Kolb AF, Huber RC, Lillico SG, Carlisle A, Robinson CJ, Neil C, Petrie L, Sorensen DB, Olsson IA, Whitelaw CB - PLoS ONE (2011)

Bottom Line: In contrast, secretion of albumin, which is not synthesized in the mammary epithelium, into milk is not reduced.The absence of α-casein also significantly inhibits transcription of the other casein genes. α-Casein deficiency severely delays pup growth during lactation and results in a life-long body size reduction compared to control animals, but has only transient effects on physical and behavioural development of the pups.The results also confirm lactation as a critical window of metabolic programming and suggest milk protein concentration as a decisive factor in determining adult body weight.

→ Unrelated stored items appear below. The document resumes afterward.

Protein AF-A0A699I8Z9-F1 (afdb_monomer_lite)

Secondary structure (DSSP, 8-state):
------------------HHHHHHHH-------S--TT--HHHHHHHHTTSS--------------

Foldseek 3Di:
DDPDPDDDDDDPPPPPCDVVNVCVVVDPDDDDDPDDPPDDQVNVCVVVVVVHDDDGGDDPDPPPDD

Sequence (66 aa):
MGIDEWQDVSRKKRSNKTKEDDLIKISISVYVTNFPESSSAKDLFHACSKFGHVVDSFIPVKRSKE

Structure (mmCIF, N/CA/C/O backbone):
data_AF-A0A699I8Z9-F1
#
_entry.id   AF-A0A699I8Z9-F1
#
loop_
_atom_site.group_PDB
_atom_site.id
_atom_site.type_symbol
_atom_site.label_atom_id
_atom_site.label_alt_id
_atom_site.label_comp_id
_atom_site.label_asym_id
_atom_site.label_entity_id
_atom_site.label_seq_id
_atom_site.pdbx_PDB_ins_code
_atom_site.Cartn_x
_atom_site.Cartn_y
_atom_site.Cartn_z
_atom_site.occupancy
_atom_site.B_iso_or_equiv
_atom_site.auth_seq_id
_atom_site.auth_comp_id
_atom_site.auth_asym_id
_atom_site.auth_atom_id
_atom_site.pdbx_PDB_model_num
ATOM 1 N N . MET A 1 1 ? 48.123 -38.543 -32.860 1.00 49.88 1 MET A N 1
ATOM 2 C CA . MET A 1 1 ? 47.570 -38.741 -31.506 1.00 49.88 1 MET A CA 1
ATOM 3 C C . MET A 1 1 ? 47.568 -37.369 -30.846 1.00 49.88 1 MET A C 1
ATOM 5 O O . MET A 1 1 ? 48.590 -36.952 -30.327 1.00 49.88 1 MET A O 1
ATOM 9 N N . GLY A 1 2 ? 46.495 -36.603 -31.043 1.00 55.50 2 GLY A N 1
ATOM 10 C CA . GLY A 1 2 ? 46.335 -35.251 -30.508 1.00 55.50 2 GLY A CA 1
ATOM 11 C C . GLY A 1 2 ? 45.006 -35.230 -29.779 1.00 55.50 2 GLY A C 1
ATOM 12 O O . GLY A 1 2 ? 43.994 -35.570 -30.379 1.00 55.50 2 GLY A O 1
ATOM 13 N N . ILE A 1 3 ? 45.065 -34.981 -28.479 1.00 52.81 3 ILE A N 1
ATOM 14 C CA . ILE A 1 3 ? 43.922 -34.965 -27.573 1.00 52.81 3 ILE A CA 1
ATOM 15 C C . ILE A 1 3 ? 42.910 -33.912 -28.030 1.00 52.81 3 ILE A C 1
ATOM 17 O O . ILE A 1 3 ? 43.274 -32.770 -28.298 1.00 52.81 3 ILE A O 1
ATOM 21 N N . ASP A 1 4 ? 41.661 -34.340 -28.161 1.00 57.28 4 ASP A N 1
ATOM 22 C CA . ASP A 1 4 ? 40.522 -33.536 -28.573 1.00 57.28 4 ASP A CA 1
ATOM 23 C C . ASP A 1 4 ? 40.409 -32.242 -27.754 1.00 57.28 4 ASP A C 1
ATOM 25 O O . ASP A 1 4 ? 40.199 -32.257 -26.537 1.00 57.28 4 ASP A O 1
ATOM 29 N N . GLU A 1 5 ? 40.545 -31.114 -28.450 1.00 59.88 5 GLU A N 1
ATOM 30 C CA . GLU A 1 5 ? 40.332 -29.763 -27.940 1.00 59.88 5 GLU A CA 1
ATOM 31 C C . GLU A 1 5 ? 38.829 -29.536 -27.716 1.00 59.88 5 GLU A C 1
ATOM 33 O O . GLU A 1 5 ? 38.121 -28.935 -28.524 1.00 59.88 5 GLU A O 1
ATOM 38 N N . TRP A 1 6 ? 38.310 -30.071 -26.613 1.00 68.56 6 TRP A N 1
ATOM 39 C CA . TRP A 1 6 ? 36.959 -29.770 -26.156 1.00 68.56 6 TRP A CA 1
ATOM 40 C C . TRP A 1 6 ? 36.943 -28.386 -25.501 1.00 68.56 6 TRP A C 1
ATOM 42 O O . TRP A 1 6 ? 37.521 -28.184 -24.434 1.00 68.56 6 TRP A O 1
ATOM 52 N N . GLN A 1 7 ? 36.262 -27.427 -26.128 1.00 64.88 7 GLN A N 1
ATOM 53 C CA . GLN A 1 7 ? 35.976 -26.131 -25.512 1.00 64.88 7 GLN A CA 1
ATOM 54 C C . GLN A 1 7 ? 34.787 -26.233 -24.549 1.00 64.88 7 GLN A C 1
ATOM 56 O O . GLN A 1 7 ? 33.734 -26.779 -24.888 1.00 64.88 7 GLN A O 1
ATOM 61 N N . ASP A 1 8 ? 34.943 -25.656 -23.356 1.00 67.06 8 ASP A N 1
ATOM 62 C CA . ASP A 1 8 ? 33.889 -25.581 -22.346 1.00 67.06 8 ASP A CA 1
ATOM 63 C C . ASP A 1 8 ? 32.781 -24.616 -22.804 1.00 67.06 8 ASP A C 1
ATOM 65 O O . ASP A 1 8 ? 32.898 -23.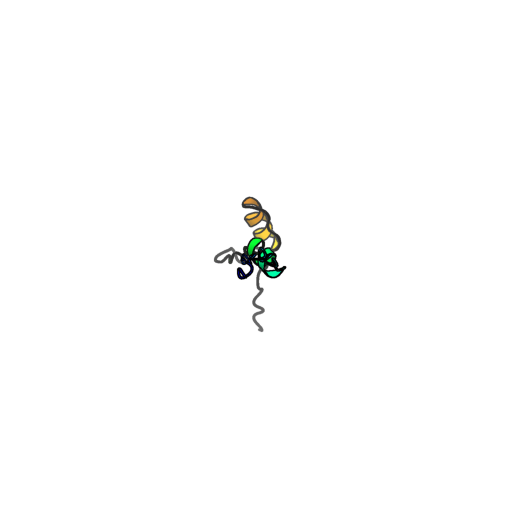388 -22.747 1.00 67.06 8 ASP A O 1
ATOM 69 N N . VAL A 1 9 ? 31.688 -25.178 -23.319 1.00 63.25 9 VAL A N 1
ATOM 70 C CA . VAL A 1 9 ? 30.488 -24.419 -23.676 1.00 63.25 9 VAL A CA 1
ATOM 71 C C . VAL A 1 9 ? 29.668 -24.151 -22.420 1.00 63.25 9 VAL A C 1
ATOM 73 O O . VAL A 1 9 ? 28.765 -24.906 -22.052 1.00 63.25 9 VAL A O 1
ATOM 76 N N . SER A 1 10 ? 29.938 -23.016 -21.779 1.00 66.56 10 SER A N 1
ATOM 77 C CA . SER A 1 10 ? 29.091 -22.494 -20.707 1.00 66.56 10 SER A CA 1
ATOM 78 C C . SER A 1 10 ? 27.669 -22.254 -21.226 1.00 66.56 10 SER A C 1
ATOM 80 O O . SER A 1 10 ? 27.370 -21.239 -21.863 1.00 66.56 10 SER A O 1
ATOM 82 N N . ARG A 1 11 ? 26.751 -23.194 -20.954 1.00 64.44 11 ARG A N 1
ATOM 83 C CA . ARG A 1 11 ? 25.317 -23.005 -21.208 1.00 64.44 11 ARG A CA 1
ATOM 84 C C . ARG A 1 11 ? 24.875 -21.746 -20.476 1.00 64.44 11 ARG A C 1
ATOM 86 O O . ARG A 1 11 ? 24.915 -21.698 -19.248 1.00 64.44 11 ARG A O 1
ATOM 93 N N . LYS A 1 12 ? 24.425 -20.738 -21.230 1.00 64.62 12 LYS A N 1
ATOM 94 C CA . LYS A 1 12 ? 23.838 -19.513 -20.683 1.00 64.62 12 LYS A CA 1
ATOM 95 C C . LYS A 1 12 ? 22.739 -19.910 -19.703 1.00 64.62 12 LYS A C 1
ATOM 97 O O . LYS A 1 12 ? 21.674 -20.371 -20.114 1.00 64.62 12 LYS A O 1
ATOM 102 N N . LYS A 1 13 ? 23.035 -19.784 -18.407 1.00 61.53 13 LYS A N 1
ATOM 103 C CA . LYS A 1 13 ? 22.120 -20.112 -17.318 1.00 61.53 13 LYS A CA 1
ATOM 104 C C . LYS A 1 13 ? 20.908 -19.209 -17.504 1.00 61.53 13 LYS A C 1
ATOM 106 O O . LYS A 1 13 ? 20.987 -18.005 -17.268 1.00 61.53 13 LYS A O 1
ATOM 111 N N . ARG A 1 14 ? 19.810 -19.760 -18.030 1.00 63.94 14 ARG A N 1
ATOM 112 C CA . ARG A 1 14 ? 18.530 -19.057 -18.032 1.00 63.94 14 ARG A CA 1
ATOM 113 C C . ARG A 1 14 ? 18.201 -18.855 -16.563 1.00 63.94 14 ARG A C 1
ATOM 115 O O . ARG A 1 14 ? 17.946 -19.823 -15.853 1.00 63.94 14 ARG A O 1
ATOM 122 N N . SER A 1 15 ? 18.332 -17.618 -16.097 1.00 67.44 15 SER A N 1
ATOM 123 C CA . SER A 1 15 ? 17.822 -17.242 -14.789 1.00 67.44 15 SER A CA 1
ATOM 124 C C . SER A 1 15 ? 16.327 -17.538 -14.825 1.00 67.44 15 SER A C 1
ATOM 126 O O . SER A 1 15 ? 15.603 -16.934 -15.620 1.00 67.44 15 SER A O 1
ATOM 128 N N . ASN A 1 16 ? 15.890 -18.540 -14.063 1.00 65.38 16 ASN A N 1
ATOM 129 C CA . ASN A 1 16 ? 14.475 -18.810 -13.871 1.00 65.38 16 ASN A CA 1
ATOM 130 C C . ASN A 1 16 ? 13.948 -17.654 -13.037 1.00 65.38 16 ASN A C 1
ATOM 132 O O . ASN A 1 16 ? 14.061 -17.669 -11.818 1.00 65.38 16 ASN A O 1
ATOM 136 N N . LYS A 1 17 ? 13.457 -16.625 -13.721 1.00 67.06 17 LYS A N 1
ATOM 137 C CA . LYS A 1 17 ? 12.805 -15.487 -13.095 1.00 67.06 17 LYS A CA 1
ATOM 138 C C . LYS A 1 17 ? 11.573 -16.034 -12.384 1.00 67.06 17 LYS A C 1
ATOM 140 O O . LYS A 1 17 ? 10.670 -16.549 -13.049 1.00 67.06 17 LYS A O 1
ATOM 145 N N . THR A 1 18 ? 11.600 -16.065 -11.057 1.00 73.75 18 THR A N 1
ATOM 146 C CA . THR A 1 18 ? 10.487 -16.646 -10.312 1.00 73.75 18 THR A CA 1
ATOM 147 C C . THR A 1 18 ? 9.348 -15.642 -10.234 1.00 73.75 18 THR A C 1
ATOM 149 O O . THR A 1 18 ? 9.523 -14.443 -10.459 1.00 73.75 18 THR A O 1
ATOM 152 N N . LYS A 1 19 ? 8.145 -16.127 -9.917 1.00 72.75 19 LYS A N 1
ATOM 153 C CA . LYS A 1 19 ? 7.017 -15.226 -9.670 1.00 72.75 19 LYS A CA 1
ATOM 154 C C . LYS A 1 19 ? 7.316 -14.308 -8.485 1.00 72.75 19 LYS A C 1
ATOM 156 O O . LYS A 1 19 ? 6.877 -13.166 -8.511 1.00 72.75 19 LYS A O 1
ATOM 161 N N . GLU A 1 20 ? 8.091 -14.763 -7.494 1.00 70.19 20 GLU A N 1
ATOM 162 C CA . GLU A 1 20 ? 8.548 -13.894 -6.407 1.00 70.19 20 GLU A CA 1
ATOM 163 C C . GLU A 1 20 ? 9.446 -12.754 -6.903 1.00 70.19 20 GLU A C 1
ATOM 165 O O . GLU A 1 20 ? 9.268 -11.634 -6.442 1.00 70.19 20 GLU A O 1
ATOM 170 N N . ASP A 1 21 ? 10.342 -12.978 -7.870 1.00 71.50 21 ASP A N 1
ATOM 171 C CA . ASP A 1 21 ? 11.169 -11.901 -8.442 1.00 71.50 21 ASP A CA 1
ATOM 172 C C . ASP A 1 21 ? 10.331 -10.830 -9.156 1.00 71.50 21 ASP A C 1
ATOM 174 O O . ASP A 1 21 ? 10.658 -9.640 -9.124 1.00 71.50 21 ASP A O 1
ATOM 178 N N . ASP A 1 22 ? 9.249 -11.242 -9.818 1.00 68.81 22 ASP A N 1
ATOM 179 C CA . ASP A 1 22 ? 8.303 -10.307 -10.420 1.00 68.81 22 ASP A CA 1
ATOM 180 C C . ASP A 1 22 ? 7.491 -9.590 -9.340 1.00 68.81 22 ASP A C 1
ATOM 182 O O . ASP A 1 22 ? 7.354 -8.371 -9.405 1.00 68.81 22 ASP A O 1
ATOM 186 N N . LEU A 1 23 ? 7.045 -10.294 -8.294 1.00 64.12 23 LEU A N 1
ATOM 187 C CA . LEU A 1 23 ? 6.408 -9.659 -7.145 1.00 64.12 23 LEU A CA 1
ATOM 188 C C . LEU A 1 23 ? 7.337 -8.627 -6.520 1.00 64.12 23 LEU A C 1
ATOM 190 O O . LEU A 1 23 ? 6.898 -7.506 -6.345 1.00 64.12 23 LEU A O 1
ATOM 194 N N . ILE A 1 24 ? 8.615 -8.914 -6.279 1.00 66.25 24 ILE A N 1
ATOM 195 C CA . ILE A 1 24 ? 9.581 -7.948 -5.724 1.00 66.25 24 ILE A CA 1
ATOM 196 C C . ILE A 1 24 ? 9.700 -6.693 -6.607 1.00 66.25 24 ILE A C 1
ATOM 198 O O . ILE A 1 24 ? 9.854 -5.588 -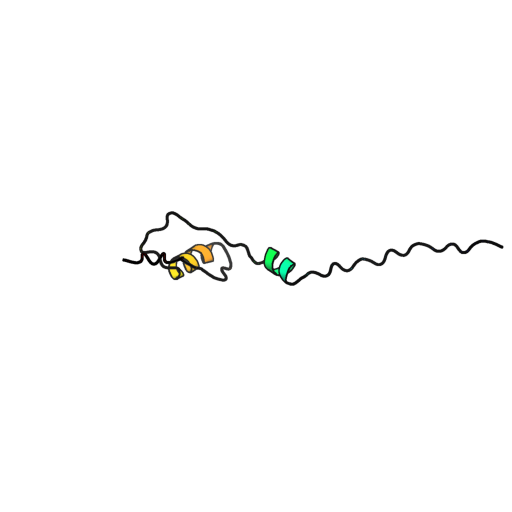6.094 1.00 66.25 24 ILE A O 1
ATOM 202 N N . LYS A 1 25 ? 9.574 -6.827 -7.934 1.00 62.62 25 LYS A N 1
ATOM 203 C CA . LYS A 1 25 ? 9.568 -5.681 -8.862 1.00 62.62 25 LYS A CA 1
ATOM 204 C C . LYS A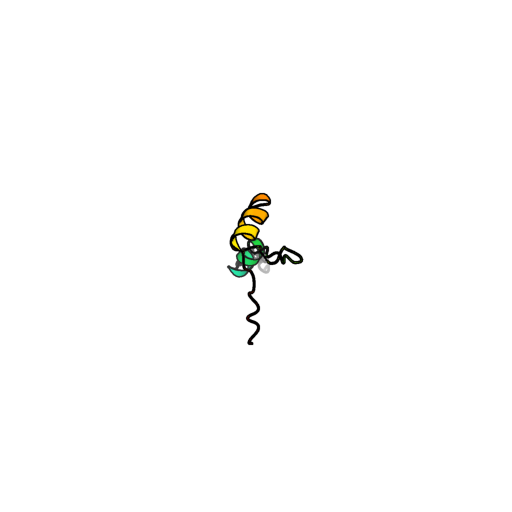 1 25 ? 8.254 -4.894 -8.877 1.00 62.62 25 LYS A C 1
ATOM 206 O O . LYS A 1 25 ? 8.277 -3.725 -9.250 1.00 62.62 25 LYS A O 1
ATOM 211 N N . ILE A 1 26 ? 7.131 -5.515 -8.517 1.00 62.62 26 ILE A N 1
ATOM 212 C CA . ILE A 1 26 ? 5.784 -4.915 -8.567 1.00 62.62 26 ILE A CA 1
ATOM 213 C C . ILE A 1 26 ? 5.308 -4.468 -7.169 1.00 62.62 26 ILE A C 1
ATOM 215 O O . ILE A 1 26 ? 4.476 -3.575 -7.040 1.00 62.62 26 ILE A O 1
ATOM 219 N N . SER A 1 27 ? 5.844 -5.060 -6.104 1.00 62.59 27 SER A N 1
ATOM 220 C CA . SER A 1 27 ? 5.410 -4.874 -4.718 1.00 62.59 27 SER A CA 1
ATOM 221 C 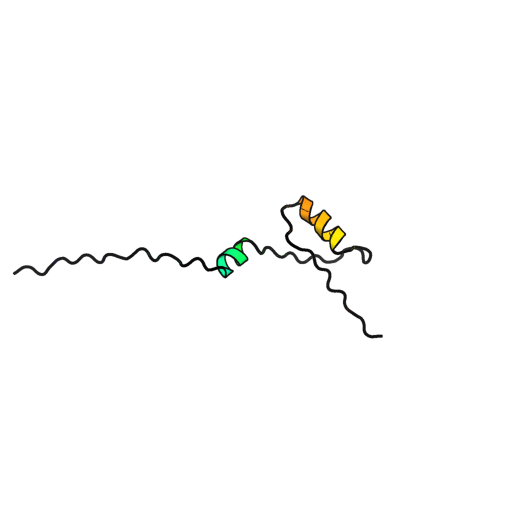C . SER A 1 27 ? 6.202 -3.767 -4.035 1.00 62.59 27 SER A C 1
ATOM 223 O O . SER A 1 27 ? 6.988 -3.982 -3.118 1.00 62.59 27 SER A O 1
ATOM 225 N N . ILE A 1 28 ? 5.959 -2.534 -4.470 1.00 78.88 28 ILE A N 1
ATOM 226 C CA . ILE A 1 28 ? 6.323 -1.367 -3.666 1.00 78.88 28 ILE A CA 1
ATOM 227 C C . ILE A 1 28 ? 5.178 -1.135 -2.678 1.00 78.88 28 ILE A C 1
ATOM 229 O O . ILE A 1 28 ? 4.175 -0.503 -3.003 1.00 78.88 28 ILE A O 1
ATOM 233 N N . SER A 1 29 ? 5.310 -1.680 -1.469 1.00 85.38 29 SER A N 1
ATOM 234 C CA . SER A 1 29 ? 4.416 -1.360 -0.354 1.00 85.38 29 SER A CA 1
ATOM 235 C C . SER A 1 29 ? 4.952 -0.154 0.410 1.00 85.38 29 SER A C 1
ATOM 237 O O . SER A 1 29 ? 6.106 -0.159 0.842 1.00 85.38 29 SER A O 1
ATOM 239 N N . VAL A 1 30 ? 4.114 0.859 0.618 1.00 86.62 30 VAL A N 1
ATOM 240 C CA . VAL A 1 30 ? 4.455 2.052 1.401 1.00 86.62 30 VAL A CA 1
ATOM 241 C C . VAL A 1 30 ? 3.710 2.041 2.729 1.00 86.62 30 VAL A C 1
ATOM 243 O O . VAL A 1 30 ? 2.527 1.709 2.785 1.00 86.62 30 VAL A O 1
ATOM 246 N N . TYR A 1 31 ? 4.402 2.407 3.806 1.00 88.75 31 TYR A N 1
ATOM 247 C CA . TYR A 1 31 ? 3.790 2.567 5.120 1.00 88.75 31 TYR A CA 1
ATOM 248 C C . TYR A 1 31 ? 3.486 4.044 5.359 1.00 88.75 31 TYR A C 1
ATOM 250 O O . TYR A 1 31 ? 4.391 4.877 5.354 1.00 88.75 31 TYR A O 1
ATOM 258 N N . VAL A 1 32 ? 2.207 4.364 5.546 1.00 87.94 32 VAL A N 1
ATOM 259 C CA . VAL A 1 32 ? 1.724 5.734 5.744 1.00 87.94 32 VAL A CA 1
ATOM 260 C C . VAL A 1 32 ? 1.262 5.880 7.190 1.00 87.94 32 VAL A C 1
ATOM 262 O O . VAL A 1 32 ? 0.438 5.102 7.663 1.00 87.94 32 VAL A O 1
ATOM 265 N N . THR A 1 33 ? 1.796 6.873 7.899 1.00 89.69 33 THR A N 1
ATOM 266 C CA . THR A 1 33 ? 1.431 7.205 9.287 1.00 89.69 33 THR A CA 1
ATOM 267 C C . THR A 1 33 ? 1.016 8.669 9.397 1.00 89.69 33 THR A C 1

View Article: PubMed Central - PubMed

Affiliation: Molecular Recognition Group, Hannah Research Institute, Ayr, United Kingdom. a.kolb@abdn.ac.uk

ABSTRACT
The major physiological function of milk is the transport of amino acids, carbohydrates, lipids and minerals to mammalian offspring. Caseins, the major milk proteins, are secreted in the form of a micelle consisting of protein and calcium-phosphate.We have analysed the role of the milk protein α-casein by inactivating the corresponding gene in mice. Absence of α-casein protein significantly curtails secretion of other milk proteins and calcium-phosphate, suggesting a role for α-casein in the establishment of casein micelles. In contrast, secretion of albumin, which is not synthesized in the mammary epithelium, into milk is not reduced. The absence of α-casein also significantly inhibits transcription of the other casein genes. α-Casein deficiency severely delays pup growth during lactation and results in a life-long body size reduction compared to control animals, but has only transient effects on physical and behavioural development of the pups. The data support a critical role for α-casein in casein micelle assembly. The results also confirm lactation as a critical window of metabolic programming and suggest milk protein concentration as a decisive factor in determining adult body weight.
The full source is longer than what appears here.